PROVIDED RECORDS
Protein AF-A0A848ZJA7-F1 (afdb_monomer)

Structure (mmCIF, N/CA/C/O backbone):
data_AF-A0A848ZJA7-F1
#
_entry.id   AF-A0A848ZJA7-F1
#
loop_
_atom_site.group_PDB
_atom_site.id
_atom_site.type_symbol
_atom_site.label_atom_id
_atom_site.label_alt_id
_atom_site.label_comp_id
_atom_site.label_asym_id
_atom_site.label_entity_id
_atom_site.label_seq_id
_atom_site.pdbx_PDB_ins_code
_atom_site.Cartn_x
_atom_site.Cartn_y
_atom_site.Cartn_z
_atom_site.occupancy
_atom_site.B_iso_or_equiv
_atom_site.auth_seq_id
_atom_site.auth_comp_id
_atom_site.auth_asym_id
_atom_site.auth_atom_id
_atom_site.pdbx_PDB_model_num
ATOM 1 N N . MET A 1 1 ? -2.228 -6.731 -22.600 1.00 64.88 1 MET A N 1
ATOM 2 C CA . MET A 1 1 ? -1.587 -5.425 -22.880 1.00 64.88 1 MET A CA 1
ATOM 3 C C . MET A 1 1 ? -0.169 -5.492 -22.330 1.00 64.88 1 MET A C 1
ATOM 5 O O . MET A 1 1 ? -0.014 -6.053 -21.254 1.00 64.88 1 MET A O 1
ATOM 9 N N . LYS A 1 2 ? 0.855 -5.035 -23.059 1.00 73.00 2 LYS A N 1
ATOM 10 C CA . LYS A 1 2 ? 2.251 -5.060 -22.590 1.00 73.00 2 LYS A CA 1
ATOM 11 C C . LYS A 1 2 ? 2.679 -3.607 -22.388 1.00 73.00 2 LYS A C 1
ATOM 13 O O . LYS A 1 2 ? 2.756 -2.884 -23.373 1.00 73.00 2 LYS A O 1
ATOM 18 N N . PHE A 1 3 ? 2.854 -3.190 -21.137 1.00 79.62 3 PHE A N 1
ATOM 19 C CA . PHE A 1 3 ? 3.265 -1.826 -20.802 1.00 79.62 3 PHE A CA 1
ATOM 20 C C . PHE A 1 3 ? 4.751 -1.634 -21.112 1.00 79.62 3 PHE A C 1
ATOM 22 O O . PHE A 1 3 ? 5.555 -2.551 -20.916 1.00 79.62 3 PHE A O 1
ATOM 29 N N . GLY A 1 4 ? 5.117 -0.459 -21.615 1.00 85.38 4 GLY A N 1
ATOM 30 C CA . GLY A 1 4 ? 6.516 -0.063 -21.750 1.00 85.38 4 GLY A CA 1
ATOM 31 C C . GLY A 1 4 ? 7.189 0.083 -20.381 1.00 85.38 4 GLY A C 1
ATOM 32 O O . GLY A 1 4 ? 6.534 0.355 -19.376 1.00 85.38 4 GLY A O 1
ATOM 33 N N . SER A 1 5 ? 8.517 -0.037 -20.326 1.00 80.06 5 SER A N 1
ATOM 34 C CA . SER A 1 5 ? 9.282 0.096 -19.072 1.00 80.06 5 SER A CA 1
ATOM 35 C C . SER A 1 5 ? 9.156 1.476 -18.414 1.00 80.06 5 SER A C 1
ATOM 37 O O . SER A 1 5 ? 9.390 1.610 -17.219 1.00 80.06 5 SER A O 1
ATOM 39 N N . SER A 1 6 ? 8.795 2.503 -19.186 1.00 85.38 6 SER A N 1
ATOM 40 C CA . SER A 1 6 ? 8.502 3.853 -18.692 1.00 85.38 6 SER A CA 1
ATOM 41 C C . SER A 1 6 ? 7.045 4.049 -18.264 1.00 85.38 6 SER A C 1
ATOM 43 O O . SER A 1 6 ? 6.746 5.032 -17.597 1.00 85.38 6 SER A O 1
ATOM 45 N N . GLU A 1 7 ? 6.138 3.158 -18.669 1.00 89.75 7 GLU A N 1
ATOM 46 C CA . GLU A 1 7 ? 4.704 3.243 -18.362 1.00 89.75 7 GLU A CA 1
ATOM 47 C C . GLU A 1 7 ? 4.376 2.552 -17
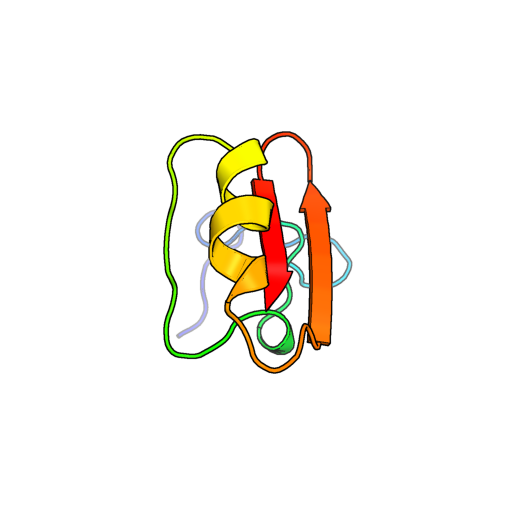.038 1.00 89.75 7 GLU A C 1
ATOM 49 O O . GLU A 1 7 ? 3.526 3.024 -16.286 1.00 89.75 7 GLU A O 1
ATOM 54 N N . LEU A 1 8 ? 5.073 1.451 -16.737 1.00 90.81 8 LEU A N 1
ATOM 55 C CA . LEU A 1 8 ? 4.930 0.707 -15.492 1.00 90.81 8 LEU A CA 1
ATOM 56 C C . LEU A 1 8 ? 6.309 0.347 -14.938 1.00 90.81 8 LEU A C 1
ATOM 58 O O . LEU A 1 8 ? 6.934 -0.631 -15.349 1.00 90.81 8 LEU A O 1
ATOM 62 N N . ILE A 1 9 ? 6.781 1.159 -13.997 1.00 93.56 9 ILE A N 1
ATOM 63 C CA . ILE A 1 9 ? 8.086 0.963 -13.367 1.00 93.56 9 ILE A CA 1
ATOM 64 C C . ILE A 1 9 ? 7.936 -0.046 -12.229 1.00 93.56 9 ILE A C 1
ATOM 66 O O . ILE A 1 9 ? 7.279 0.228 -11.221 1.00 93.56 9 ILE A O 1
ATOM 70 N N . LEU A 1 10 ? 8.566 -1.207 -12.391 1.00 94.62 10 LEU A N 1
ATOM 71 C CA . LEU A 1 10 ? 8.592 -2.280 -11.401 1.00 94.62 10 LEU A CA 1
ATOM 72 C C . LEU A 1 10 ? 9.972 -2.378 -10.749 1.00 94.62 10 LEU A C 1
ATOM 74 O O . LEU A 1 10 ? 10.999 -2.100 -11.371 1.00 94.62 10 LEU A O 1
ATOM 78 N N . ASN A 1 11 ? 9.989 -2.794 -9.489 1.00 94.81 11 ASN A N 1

REQUIRED ACTION
Nothing but the pictures should be left out when the listing above is transcribed.

EXERCISE RESULT
Protein AF-A0A848ZJA7-F1 (afdb_monomer)

Structure (mmCIF, N/CA/C/O backbone):
data_AF-A0A848ZJA7-F1
#
_entry.id   AF-A0A848ZJA7-F1
#
loop_
_atom_site.group_PDB
_atom_site.id
_atom_site.type_symbol
_atom_site.label_atom_id
_atom_site.label_alt_id
_atom_site.label_comp_id
_atom_site.label_asym_id
_atom_site.label_entity_id
_atom_site.label_seq_id
_atom_site.pdbx_PDB_ins_code
_atom_site.Cartn_x
_atom_site.Cartn_y
_atom_site.Cartn_z
_atom_site.occupancy
_atom_site.B_iso_or_equiv
_atom_site.auth_seq_id
_atom_site.auth_comp_id
_atom_site.auth_asym_id
_atom_site.auth_atom_id
_atom_site.pdbx_PDB_model_num
ATOM 1 N N . MET A 1 1 ? -2.228 -6.731 -22.600 1.00 64.88 1 MET A N 1
ATOM 2 C CA . MET A 1 1 ? -1.587 -5.425 -22.880 1.00 64.88 1 MET A CA 1
ATOM 3 C C . MET A 1 1 ? -0.169 -5.492 -22.330 1.00 64.88 1 MET A C 1
ATOM 5 O O . MET A 1 1 ? -0.014 -6.053 -21.254 1.00 64.88 1 MET A O 1
ATOM 9 N N . LYS A 1 2 ? 0.855 -5.035 -23.059 1.00 73.00 2 LYS A N 1
ATOM 10 C CA . LYS A 1 2 ? 2.251 -5.060 -22.590 1.00 73.00 2 LYS A CA 1
ATOM 11 C C . LYS A 1 2 ? 2.679 -3.607 -22.388 1.00 73.00 2 LYS A C 1
ATOM 13 O O . LYS A 1 2 ? 2.756 -2.884 -23.373 1.00 73.00 2 LYS A O 1
ATOM 18 N N . PHE A 1 3 ? 2.854 -3.190 -21.137 1.00 79.62 3 PHE A N 1
ATOM 19 C CA . PHE A 1 3 ? 3.265 -1.826 -20.802 1.00 79.62 3 PHE A CA 1
ATOM 20 C C . PHE A 1 3 ? 4.751 -1.634 -21.112 1.00 79.62 3 PHE A C 1
ATOM 22 O O . PHE A 1 3 ? 5.555 -2.551 -20.916 1.00 79.62 3 PHE A O 1
ATOM 29 N N . GLY A 1 4 ? 5.117 -0.459 -21.615 1.00 85.38 4 GLY A N 1
ATOM 30 C CA . GLY A 1 4 ? 6.516 -0.063 -21.750 1.00 85.38 4 GLY A CA 1
ATOM 31 C C . GLY A 1 4 ? 7.189 0.083 -20.381 1.00 85.38 4 GLY A C 1
ATOM 32 O O . GLY A 1 4 ? 6.534 0.355 -19.376 1.00 85.38 4 GLY A O 1
ATOM 33 N N . SER A 1 5 ? 8.517 -0.037 -20.326 1.00 80.06 5 SER A N 1
ATOM 34 C CA . SER A 1 5 ? 9.282 0.096 -19.072 1.00 80.06 5 SER A CA 1
ATOM 35 C C . SER A 1 5 ? 9.156 1.476 -18.414 1.00 80.06 5 SER A C 1
ATOM 37 O O . SER A 1 5 ? 9.390 1.610 -17.219 1.00 80.06 5 SER A O 1
ATOM 39 N N . SER A 1 6 ? 8.795 2.503 -19.186 1.00 85.38 6 SER A N 1
ATOM 40 C CA . SER A 1 6 ? 8.502 3.853 -18.692 1.00 85.38 6 SER A CA 1
ATOM 41 C C . SER A 1 6 ? 7.045 4.049 -18.264 1.00 85.38 6 SER A C 1
ATOM 43 O O . SER A 1 6 ? 6.746 5.032 -17.597 1.00 85.38 6 SER A O 1
ATOM 45 N N . GLU A 1 7 ? 6.138 3.158 -18.669 1.00 89.75 7 GLU A N 1
ATOM 46 C CA . GLU A 1 7 ? 4.704 3.243 -18.362 1.00 89.75 7 GLU A CA 1
ATOM 47 C C . GLU A 1 7 ? 4.376 2.552 -17
.038 1.00 89.75 7 GLU A C 1
ATOM 49 O O . GLU A 1 7 ? 3.526 3.024 -16.286 1.00 89.75 7 GLU A O 1
ATOM 54 N N . LEU A 1 8 ? 5.073 1.451 -16.737 1.00 90.81 8 LEU A N 1
ATOM 55 C CA . LEU A 1 8 ? 4.930 0.707 -15.492 1.00 90.81 8 LEU A CA 1
ATOM 56 C C . LEU A 1 8 ? 6.309 0.347 -14.938 1.00 90.81 8 LEU A C 1
ATOM 58 O O . LEU A 1 8 ? 6.934 -0.631 -15.349 1.00 90.81 8 LEU A O 1
ATOM 62 N N . ILE A 1 9 ? 6.781 1.159 -13.997 1.00 93.56 9 ILE A N 1
ATOM 63 C CA . ILE A 1 9 ? 8.086 0.963 -13.367 1.00 93.56 9 ILE A CA 1
ATOM 64 C C . ILE A 1 9 ? 7.936 -0.046 -12.229 1.00 93.56 9 ILE A C 1
ATOM 66 O O . ILE A 1 9 ? 7.279 0.228 -11.221 1.00 93.56 9 ILE A O 1
ATOM 70 N N . LEU A 1 10 ? 8.566 -1.207 -12.391 1.00 94.62 10 LEU A N 1
ATOM 71 C CA . LEU A 1 10 ? 8.592 -2.280 -11.401 1.00 94.62 10 LEU A CA 1
ATOM 72 C C . LEU A 1 10 ? 9.972 -2.378 -10.749 1.00 94.62 10 LEU A C 1
ATOM 74 O O . LEU A 1 10 ? 10.999 -2.100 -11.371 1.00 94.62 10 LEU A O 1
ATOM 78 N N . ASN A 1 11 ? 9.989 -2.794 -9.489 1.00 94.81 11 ASN A N 1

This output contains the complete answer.